What is the force a man exerts on a ramp in equilibrium?

Question

Today in our Physics class, we learned about static equilibrium of solid rigid. The teacher presented us with an example in which a man was walking up an inclined board held up by the ground on one end and by his truck on the other (I hope this picture makes sense).

At any given moment, the teacher represented all the forces that were acting on the board: its weight, the vertical normal force from the ground,the horizontal normal force from the truck, and then the (vertical) weight of the man on the board.

Can someone please explain to me why we consider that the force the man exerts on the board is its weight and not the reaction (Newton's 3rd law) to the normal force the board exerts on the man? What would happen if instead of a man we had a ball?

I am really confused and any help would be really appreciated.

Answer 1

Assume that the man is moving up the slope at constant velocity.
This means that the net force on the man must be zero.
You can imagine that there are three forces acting on the man:

• the force on the man due to the gravitational attraction of the Earth (the weight of the man)
• the normal reaction on the man due to the plank
• the frictional force on the man due to the plank.
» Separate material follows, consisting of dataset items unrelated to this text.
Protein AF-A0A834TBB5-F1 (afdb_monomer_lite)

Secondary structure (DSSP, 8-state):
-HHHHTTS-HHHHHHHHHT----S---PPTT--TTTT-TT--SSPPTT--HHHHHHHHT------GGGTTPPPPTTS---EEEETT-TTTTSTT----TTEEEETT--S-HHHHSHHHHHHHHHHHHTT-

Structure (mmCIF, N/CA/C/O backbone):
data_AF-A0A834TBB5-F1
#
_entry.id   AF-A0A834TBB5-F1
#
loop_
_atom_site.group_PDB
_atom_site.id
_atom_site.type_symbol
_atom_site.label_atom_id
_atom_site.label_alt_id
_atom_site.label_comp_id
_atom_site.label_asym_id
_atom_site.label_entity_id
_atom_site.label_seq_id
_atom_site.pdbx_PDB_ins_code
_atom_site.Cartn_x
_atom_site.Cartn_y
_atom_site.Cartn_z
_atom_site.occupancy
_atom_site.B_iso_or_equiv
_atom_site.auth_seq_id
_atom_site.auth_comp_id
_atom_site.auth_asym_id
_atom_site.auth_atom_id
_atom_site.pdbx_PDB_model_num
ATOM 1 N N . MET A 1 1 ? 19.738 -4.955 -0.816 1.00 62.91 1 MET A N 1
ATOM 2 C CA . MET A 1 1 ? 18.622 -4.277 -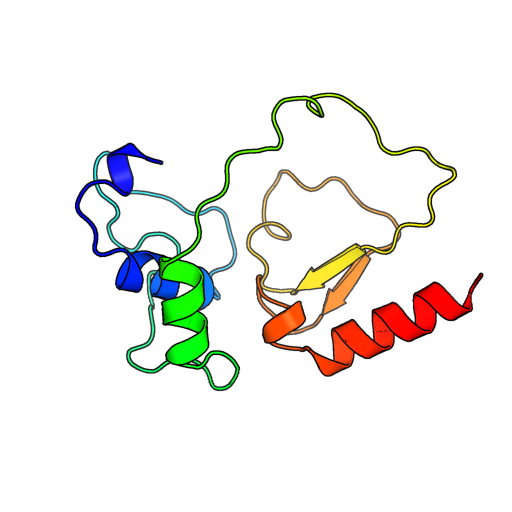1.514 1.00 62.91 1 MET A CA 1
ATOM 3 C C . MET A 1 1 ? 19.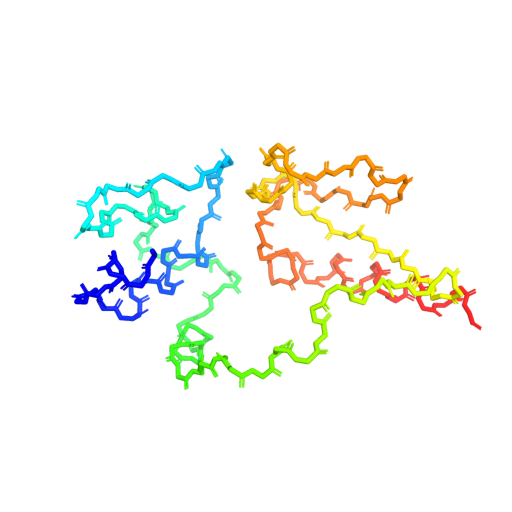101 -3.127 -2.401 1.00 62.91 1 MET A C 1
ATOM 5 O O . MET A 1 1 ? 18.665 -3.056 -3.541 1.00 62.91 1 MET A O 1
ATOM 9 N N . GLU A 1 2 ? 19.957 -2.218 -1.915 1.00 66.69 2 GLU A N 1
ATOM 10 C CA . GLU A 1 2 ? 20.464 -1.098 -2.735 1.00 66.69 2 GLU A CA 1
ATOM 11 C C . GLU A 1 2 ? 21.315 -1.552 -3.933 1.00 66.69 2 GLU A C 1
ATOM 13 O O . GLU A 1 2 ? 21.194 -0.984 -5.014 1.00 66.69 2 GLU A O 1
ATOM 18 N N . GLU A 1 3 ? 22.131 -2.601 -3.772 1.00 70.69 3 GLU A N 1
ATOM 19 C CA . GLU A 1 3 ? 22.940 -3.170 -4.862 1.00 70.69 3 GLU A CA 1
ATOM 20 C C . GLU A 1 3 ? 22.069 -3.807 -5.955 1.00 70.69 3 GLU A C 1
ATOM 22 O O . GLU A 1 3 ? 22.362 -3.690 -7.138 1.00 70.69 3 GLU A O 1
ATOM 27 N N . GLU A 1 4 ? 20.970 -4.445 -5.568 1.00 75.06 4 GLU A N 1
ATOM 28 C CA . GLU A 1 4 ? 20.022 -5.128 -6.444 1.00 75.06 4 GLU A CA 1
ATOM 29 C C . GLU A 1 4 ? 19.173 -4.124 -7.231 1.00 75.06 4 GLU A C 1
ATOM 31 O O . GLU A 1 4 ? 18.741 -4.422 -8.337 1.00 75.06 4 GLU A O 1
ATOM 36 N N . LEU A 1 5 ? 18.958 -2.925 -6.683 1.00 70.62 5 LEU A N 1
ATOM 37 C CA . LEU A 1 5 ? 18.276 -1.807 -7.342 1.00 70.62 5 LEU A CA 1
ATOM 38 C C . LEU A 1 5 ? 19.193 -1.023 -8.294 1.00 70.62 5 LEU A C 1
ATOM 40 O O . LEU A 1 5 ? 18.709 -0.242 -9.118 1.00 70.62 5 LEU A O 1
ATOM 44 N N . ALA A 1 6 ? 20.512 -1.202 -8.186 1.00 72.25 6 ALA A N 1
ATOM 45 C CA . ALA A 1 6 ? 21.480 -0.422 -8.938 1.00 72.25 6 ALA A CA 1
ATOM 46 C C . ALA A 1 6 ? 21.350 -0.678 -10.451 1.00 72.25 6 ALA A C 1
ATOM 48 O O . ALA A 1 6 ? 21.494 -1.799 -10.932 1.00 72.25 6 ALA A O 1
ATOM 49 N N . GLY A 1 7 ? 21.104 0.387 -11.220 1.00 69.69 7 GLY A N 1
ATOM 50 C CA . GLY A 1 7 ? 21.016 0.325 -12.684 1.00 69.69 7 GLY A CA 1
ATOM 51 C C . GLY A 1 7 ? 19.631 -0.008 -13.248 1.00 69.69 7 GLY A C 1
ATOM 52 O O . GLY A 1 7 ? 19.498 -0.113 -14.466 1.00 69.69 7 GLY A O 1
ATOM 53 N N . VAL A 1 8 ? 18.602 -0.127 -12.403 1.00 77.56 8 VAL A N 1
ATOM 54 C CA . VAL A 1 8 ? 17.206 -0.259 -12.846 1.00 77.56 8 VAL A CA 1
ATOM 55 C C . VAL A 1 8 ? 16.552 1.117 -12.945 1.00 77.56 8 VAL A C 1
ATOM 57 O O . VAL A 1 8 ? 16.797 1.999 -12.125 1.00 77.56 8 VAL A O 1
ATOM 60 N N . GLU A 1 9 ? 15.723 1.314 -13.970 1.00 83.06 9 GLU A N 1
ATOM 61 C CA . GLU A 1 9 ? 14.992 2.564 -14.181 1.00 83.06 9 GLU A CA 1
ATOM 62 C C . GLU A 1 9 ? 14.005 2.816 -13.025 1.00 83.06 9 GLU A C 1
ATOM 64 O O . GLU A 1 9 ? 13.219 1.940 -12.658 1.00 83.06 9 GLU A O 1
ATOM 69 N N . THR A 1 10 ? 14.072 4.005 -12.418 1.00 77.56 10 THR A N 1
ATOM 70 C CA . THR A 1 10 ? 13.326 4.335 -11.193 1.00 77.56 10 THR A CA 1
ATOM 71 C C . THR A 1 10 ? 11.812 4.240 -11.386 1.00 77.56 10 THR A C 1
ATOM 73 O O . THR A 1 10 ? 11.115 3.775 -10.486 1.00 77.56 10 THR A O 1
ATOM 76 N N . GLY A 1 11 ? 11.289 4.624 -12.553 1.00 81.69 11 GLY A N 1
ATOM 77 C CA . GLY A 1 11 ? 9.879 4.474 -12.907 1.00 81.69 11 GLY A CA 1
ATOM 78 C C . GLY A 1 11 ? 9.426 3.015 -12.904 1.00 81.69 11 GLY A C 1
ATOM 79 O O . GLY A 1 11 ? 8.394 2.697 -12.313 1.00 81.69 11 GLY A O 1
ATOM 80 N N . TYR A 1 12 ? 10.219 2.109 -13.475 1.00 85.38 12 TYR A N 1
ATOM 81 C CA . TYR A 1 12 ? 9.969 0.671 -13.439 1.00 85.38 12 TYR A CA 1
ATOM 82 C C . TYR A 1 12 ? 10.006 0.123 -12.012 1.00 85.38 12 TYR A C 1
ATOM 84 O O . TYR A 1 12 ? 9.095 -0.611 -11.634 1.00 85.38 12 TYR A O 1
ATOM 92 N N . VAL A 1 13 ? 11.000 0.504 -11.202 1.00 83.12 13 VAL A N 1
ATOM 93 C CA . VAL A 1 13 ? 11.071 0.095 -9.787 1.00 83.12 13 VAL A CA 1
ATOM 94 C C . VAL A 1 13 ? 9.816 0.542 -9.036 1.00 83.12 13 VAL A C 1
ATOM 96 O O . VAL A 1 13 ? 9.175 -0.269 -8.367 1.00 83.12 13 VAL A O 1
ATOM 99 N N . MET A 1 14 ? 9.421 1.809 -9.184 1.00 85.50 14 MET A N 1
ATOM 100 C CA . MET A 1 14 ? 8.238 2.341 -8.508 1.00 85.50 14 MET A CA 1
ATOM 101 C C . MET A 1 14 ? 6.952 1.683 -9.004 1.00 85.50 14 MET A C 1
ATOM 103 O O . MET A 1 14 ? 6.108 1.320 -8.188 1.00 85.50 14 MET A O 1
ATOM 107 N N . LYS A 1 15 ? 6.811 1.435 -10.310 1.00 87.00 15 LYS A N 1
ATOM 108 C CA . LYS A 1 15 ? 5.663 0.708 -10.867 1.00 87.00 15 LYS A CA 1
ATOM 109 C C . LYS A 1 15 ? 5.616 -0.737 -10.363 1.00 87.00 15 LYS A C 1
ATOM 111 O O . LYS A 1 15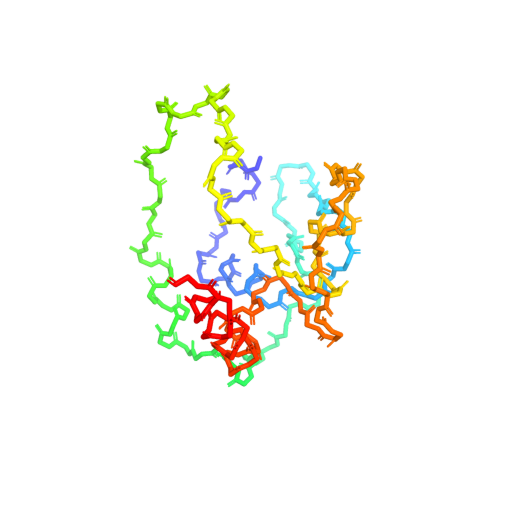 ? 4.553 -1.198 -9.957 1.00 87.00 15 LYS A O 1
ATOM 116 N N . ASN A 1 16 ? 6.741 -1.449 -10.355 1.00 90.75 16 ASN A N 1
ATOM 117 C CA . ASN A 1 16 ? 6.844 -2.825 -9.862 1.00 90.75 16 ASN A CA 1
ATOM 118 C C . ASN A 1 16 ? 6.402 -2.925 -8.394 1.00 90.75 16 ASN A C 1
ATOM 120 O O . ASN A 1 16 ? 5.578 -3.774 -8.058 1.00 90.75 16 ASN A O 1
ATOM 124 N N . ILE A 1 17 ? 6.881 -2.003 -7.553 1.00 86.88 17 ILE A N 1
ATOM 125 C CA . ILE A 1 17 ? 6.504 -1.905 -6.139 1.00 86.88 17 ILE A CA 1
ATOM 126 C C . ILE A 1 17 ? 5.016 -1.572 -5.994 1.00 86.88 17 ILE A C 1
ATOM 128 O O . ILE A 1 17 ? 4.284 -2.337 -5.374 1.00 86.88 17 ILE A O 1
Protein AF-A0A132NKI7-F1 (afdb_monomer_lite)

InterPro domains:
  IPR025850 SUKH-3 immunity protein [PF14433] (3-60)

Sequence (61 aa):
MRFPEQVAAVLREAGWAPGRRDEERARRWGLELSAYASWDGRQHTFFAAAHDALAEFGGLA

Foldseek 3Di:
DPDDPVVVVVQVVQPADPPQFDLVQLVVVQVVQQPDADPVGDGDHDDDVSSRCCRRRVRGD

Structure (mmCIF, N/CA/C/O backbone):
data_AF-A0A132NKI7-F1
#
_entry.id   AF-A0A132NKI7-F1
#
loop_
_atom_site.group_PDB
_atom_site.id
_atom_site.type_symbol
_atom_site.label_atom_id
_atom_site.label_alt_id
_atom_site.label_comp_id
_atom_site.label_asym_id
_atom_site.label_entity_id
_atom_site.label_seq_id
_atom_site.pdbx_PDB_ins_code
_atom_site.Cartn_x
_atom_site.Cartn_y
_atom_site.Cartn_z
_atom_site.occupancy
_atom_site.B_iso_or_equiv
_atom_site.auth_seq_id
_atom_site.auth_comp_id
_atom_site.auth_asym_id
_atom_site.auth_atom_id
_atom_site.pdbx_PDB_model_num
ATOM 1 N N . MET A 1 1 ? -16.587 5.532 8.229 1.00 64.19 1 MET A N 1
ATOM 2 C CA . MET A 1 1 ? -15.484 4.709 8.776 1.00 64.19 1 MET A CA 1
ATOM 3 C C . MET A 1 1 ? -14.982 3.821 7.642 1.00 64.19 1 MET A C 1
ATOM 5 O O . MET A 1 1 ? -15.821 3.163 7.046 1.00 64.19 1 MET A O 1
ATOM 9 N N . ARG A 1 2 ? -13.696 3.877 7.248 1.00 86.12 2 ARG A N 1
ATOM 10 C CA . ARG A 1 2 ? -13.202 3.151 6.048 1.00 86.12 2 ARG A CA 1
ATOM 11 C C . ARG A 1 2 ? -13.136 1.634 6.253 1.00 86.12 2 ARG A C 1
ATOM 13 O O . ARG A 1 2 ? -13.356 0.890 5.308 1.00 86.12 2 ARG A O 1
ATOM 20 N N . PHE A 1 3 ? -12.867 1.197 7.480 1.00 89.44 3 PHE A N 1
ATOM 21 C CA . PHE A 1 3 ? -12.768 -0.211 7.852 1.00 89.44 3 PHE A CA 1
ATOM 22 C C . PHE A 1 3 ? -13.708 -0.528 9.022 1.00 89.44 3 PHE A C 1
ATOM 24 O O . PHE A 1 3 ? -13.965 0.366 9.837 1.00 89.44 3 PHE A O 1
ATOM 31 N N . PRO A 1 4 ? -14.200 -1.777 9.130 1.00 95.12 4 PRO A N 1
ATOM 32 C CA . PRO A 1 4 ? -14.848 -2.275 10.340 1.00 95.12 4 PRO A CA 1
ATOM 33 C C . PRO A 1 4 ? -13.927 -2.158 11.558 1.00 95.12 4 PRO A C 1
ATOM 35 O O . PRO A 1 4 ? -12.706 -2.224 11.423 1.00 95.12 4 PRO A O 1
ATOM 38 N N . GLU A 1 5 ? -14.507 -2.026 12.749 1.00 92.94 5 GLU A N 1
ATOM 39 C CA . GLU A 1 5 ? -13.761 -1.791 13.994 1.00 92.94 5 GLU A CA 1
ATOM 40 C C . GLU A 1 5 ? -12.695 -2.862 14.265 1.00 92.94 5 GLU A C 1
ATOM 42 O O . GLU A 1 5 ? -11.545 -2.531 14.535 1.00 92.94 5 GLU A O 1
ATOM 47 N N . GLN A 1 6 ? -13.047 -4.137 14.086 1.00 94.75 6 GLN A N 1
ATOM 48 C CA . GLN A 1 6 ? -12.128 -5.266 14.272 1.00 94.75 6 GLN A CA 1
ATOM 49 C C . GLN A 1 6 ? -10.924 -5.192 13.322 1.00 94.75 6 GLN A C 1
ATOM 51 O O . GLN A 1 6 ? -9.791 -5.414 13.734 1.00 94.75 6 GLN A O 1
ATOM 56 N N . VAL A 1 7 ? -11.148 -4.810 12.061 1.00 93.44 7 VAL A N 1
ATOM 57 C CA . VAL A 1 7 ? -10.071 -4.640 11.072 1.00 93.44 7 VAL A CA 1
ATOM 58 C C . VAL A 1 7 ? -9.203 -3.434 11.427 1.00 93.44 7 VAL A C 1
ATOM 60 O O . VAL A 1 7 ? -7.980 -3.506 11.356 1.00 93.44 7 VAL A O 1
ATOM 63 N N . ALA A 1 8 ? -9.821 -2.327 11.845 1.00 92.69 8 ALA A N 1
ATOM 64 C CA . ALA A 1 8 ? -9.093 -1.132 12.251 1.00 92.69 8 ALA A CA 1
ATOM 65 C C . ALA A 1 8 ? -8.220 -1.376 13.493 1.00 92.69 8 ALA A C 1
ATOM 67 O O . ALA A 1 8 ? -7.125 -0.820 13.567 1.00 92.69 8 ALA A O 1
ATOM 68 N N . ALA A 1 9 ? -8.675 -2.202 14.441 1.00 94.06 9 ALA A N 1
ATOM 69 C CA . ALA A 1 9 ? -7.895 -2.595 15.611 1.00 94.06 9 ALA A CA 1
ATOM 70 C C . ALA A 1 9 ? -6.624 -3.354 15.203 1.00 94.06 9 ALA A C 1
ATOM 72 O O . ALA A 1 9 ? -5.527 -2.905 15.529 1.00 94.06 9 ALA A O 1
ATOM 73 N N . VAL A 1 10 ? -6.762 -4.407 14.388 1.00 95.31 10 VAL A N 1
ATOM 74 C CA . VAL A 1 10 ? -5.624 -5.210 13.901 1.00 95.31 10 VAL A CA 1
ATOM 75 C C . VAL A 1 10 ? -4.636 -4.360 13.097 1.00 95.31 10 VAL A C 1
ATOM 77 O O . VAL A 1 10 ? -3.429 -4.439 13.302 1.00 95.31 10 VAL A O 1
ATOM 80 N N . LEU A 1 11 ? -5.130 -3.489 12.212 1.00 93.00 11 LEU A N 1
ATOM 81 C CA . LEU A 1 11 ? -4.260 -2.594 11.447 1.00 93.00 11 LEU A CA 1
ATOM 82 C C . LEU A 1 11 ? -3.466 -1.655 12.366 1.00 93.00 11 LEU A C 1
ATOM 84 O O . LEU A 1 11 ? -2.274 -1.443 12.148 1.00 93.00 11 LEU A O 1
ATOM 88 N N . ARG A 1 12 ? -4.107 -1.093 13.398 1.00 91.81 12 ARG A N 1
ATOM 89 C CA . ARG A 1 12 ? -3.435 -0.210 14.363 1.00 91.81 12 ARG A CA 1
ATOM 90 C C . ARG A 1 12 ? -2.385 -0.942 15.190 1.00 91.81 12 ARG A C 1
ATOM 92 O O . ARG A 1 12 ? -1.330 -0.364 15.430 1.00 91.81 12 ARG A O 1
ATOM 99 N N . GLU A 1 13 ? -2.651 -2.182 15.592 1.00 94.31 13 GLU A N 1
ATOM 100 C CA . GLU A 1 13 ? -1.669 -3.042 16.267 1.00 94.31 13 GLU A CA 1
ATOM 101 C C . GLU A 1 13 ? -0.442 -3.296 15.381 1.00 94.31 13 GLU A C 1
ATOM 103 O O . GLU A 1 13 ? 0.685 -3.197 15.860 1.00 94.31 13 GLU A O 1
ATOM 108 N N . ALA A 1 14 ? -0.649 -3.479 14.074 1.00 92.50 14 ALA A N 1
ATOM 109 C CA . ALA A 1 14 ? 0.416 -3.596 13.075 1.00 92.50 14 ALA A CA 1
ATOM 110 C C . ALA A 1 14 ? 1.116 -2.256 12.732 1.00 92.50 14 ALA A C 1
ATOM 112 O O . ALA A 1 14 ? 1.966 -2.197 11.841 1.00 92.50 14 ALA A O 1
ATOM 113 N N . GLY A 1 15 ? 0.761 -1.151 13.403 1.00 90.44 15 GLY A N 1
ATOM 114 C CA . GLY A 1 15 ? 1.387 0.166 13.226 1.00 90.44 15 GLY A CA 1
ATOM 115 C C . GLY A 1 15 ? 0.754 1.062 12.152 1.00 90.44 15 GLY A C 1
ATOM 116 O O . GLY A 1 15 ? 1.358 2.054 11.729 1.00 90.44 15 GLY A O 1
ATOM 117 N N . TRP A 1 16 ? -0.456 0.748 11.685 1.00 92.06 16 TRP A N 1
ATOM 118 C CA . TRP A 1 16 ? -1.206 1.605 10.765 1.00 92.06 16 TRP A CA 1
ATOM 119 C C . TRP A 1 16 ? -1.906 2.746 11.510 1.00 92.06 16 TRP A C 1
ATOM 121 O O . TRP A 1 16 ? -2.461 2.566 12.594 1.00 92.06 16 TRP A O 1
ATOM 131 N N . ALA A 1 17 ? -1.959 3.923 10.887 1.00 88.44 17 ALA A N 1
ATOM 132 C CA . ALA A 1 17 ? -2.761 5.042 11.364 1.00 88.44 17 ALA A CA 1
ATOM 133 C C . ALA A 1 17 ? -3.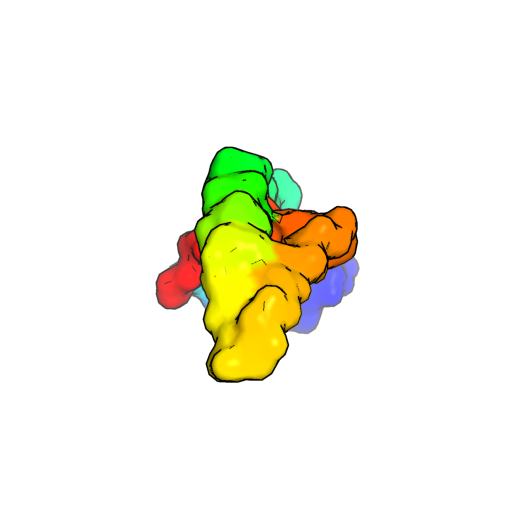471 5.726 10.185 1.00 88.44 17 ALA A C 1
ATOM 135 O O . ALA A 1 17 ? -2.874 5.856 9.112 1.00 88.44 17 ALA A O 1
ATOM 136 N N . PRO A 1 18 ? -4.715 6.207 10.361 1.00 86.88 18 PRO A N 1
ATOM 137 C CA . PRO A 1 18 ? -5.413 6.952 9.319 1.00 86.88 18 PRO A CA 1
ATOM 138 C C . PRO A 1 18 ? -4.594 8.161 8.849 1.00 86.88 18 PRO A C 1
ATOM 140 O O . PRO A 1 18 ? -4.147 8.962 9.665 1.00 86.88 18 PRO A O 1
ATOM 143 N N . GLY A 1 19 ? -4.406 8.298 7.535 1.00 86.62 19 GLY A N 1
ATOM 144 C CA . GLY A 1 19 ? -3.644 9.403 6.938 1.00 86.62 19 GLY A CA 1
ATOM 145 C C . GLY A 1 19 ? -2.120 9.235 6.969 1.00 86.62 19 GLY A C 1
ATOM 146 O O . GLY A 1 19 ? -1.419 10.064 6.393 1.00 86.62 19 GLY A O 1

The sum of the frictional force on the man and the normal reaction on the man must be equal and opposite to the weight of the man.

Looking at the plank and using Newton's third law:

• The normal reaction on the plank due to the man must be equal and opposite to the normal reaction on the man due to the plank
• The frictional force on the plank due to the man must be equal and opposite to the frictional force on the man due to the plank.

So the normal reaction on the plank due to the man plus the frictional force on the plank due to the man must equal the weight of the man.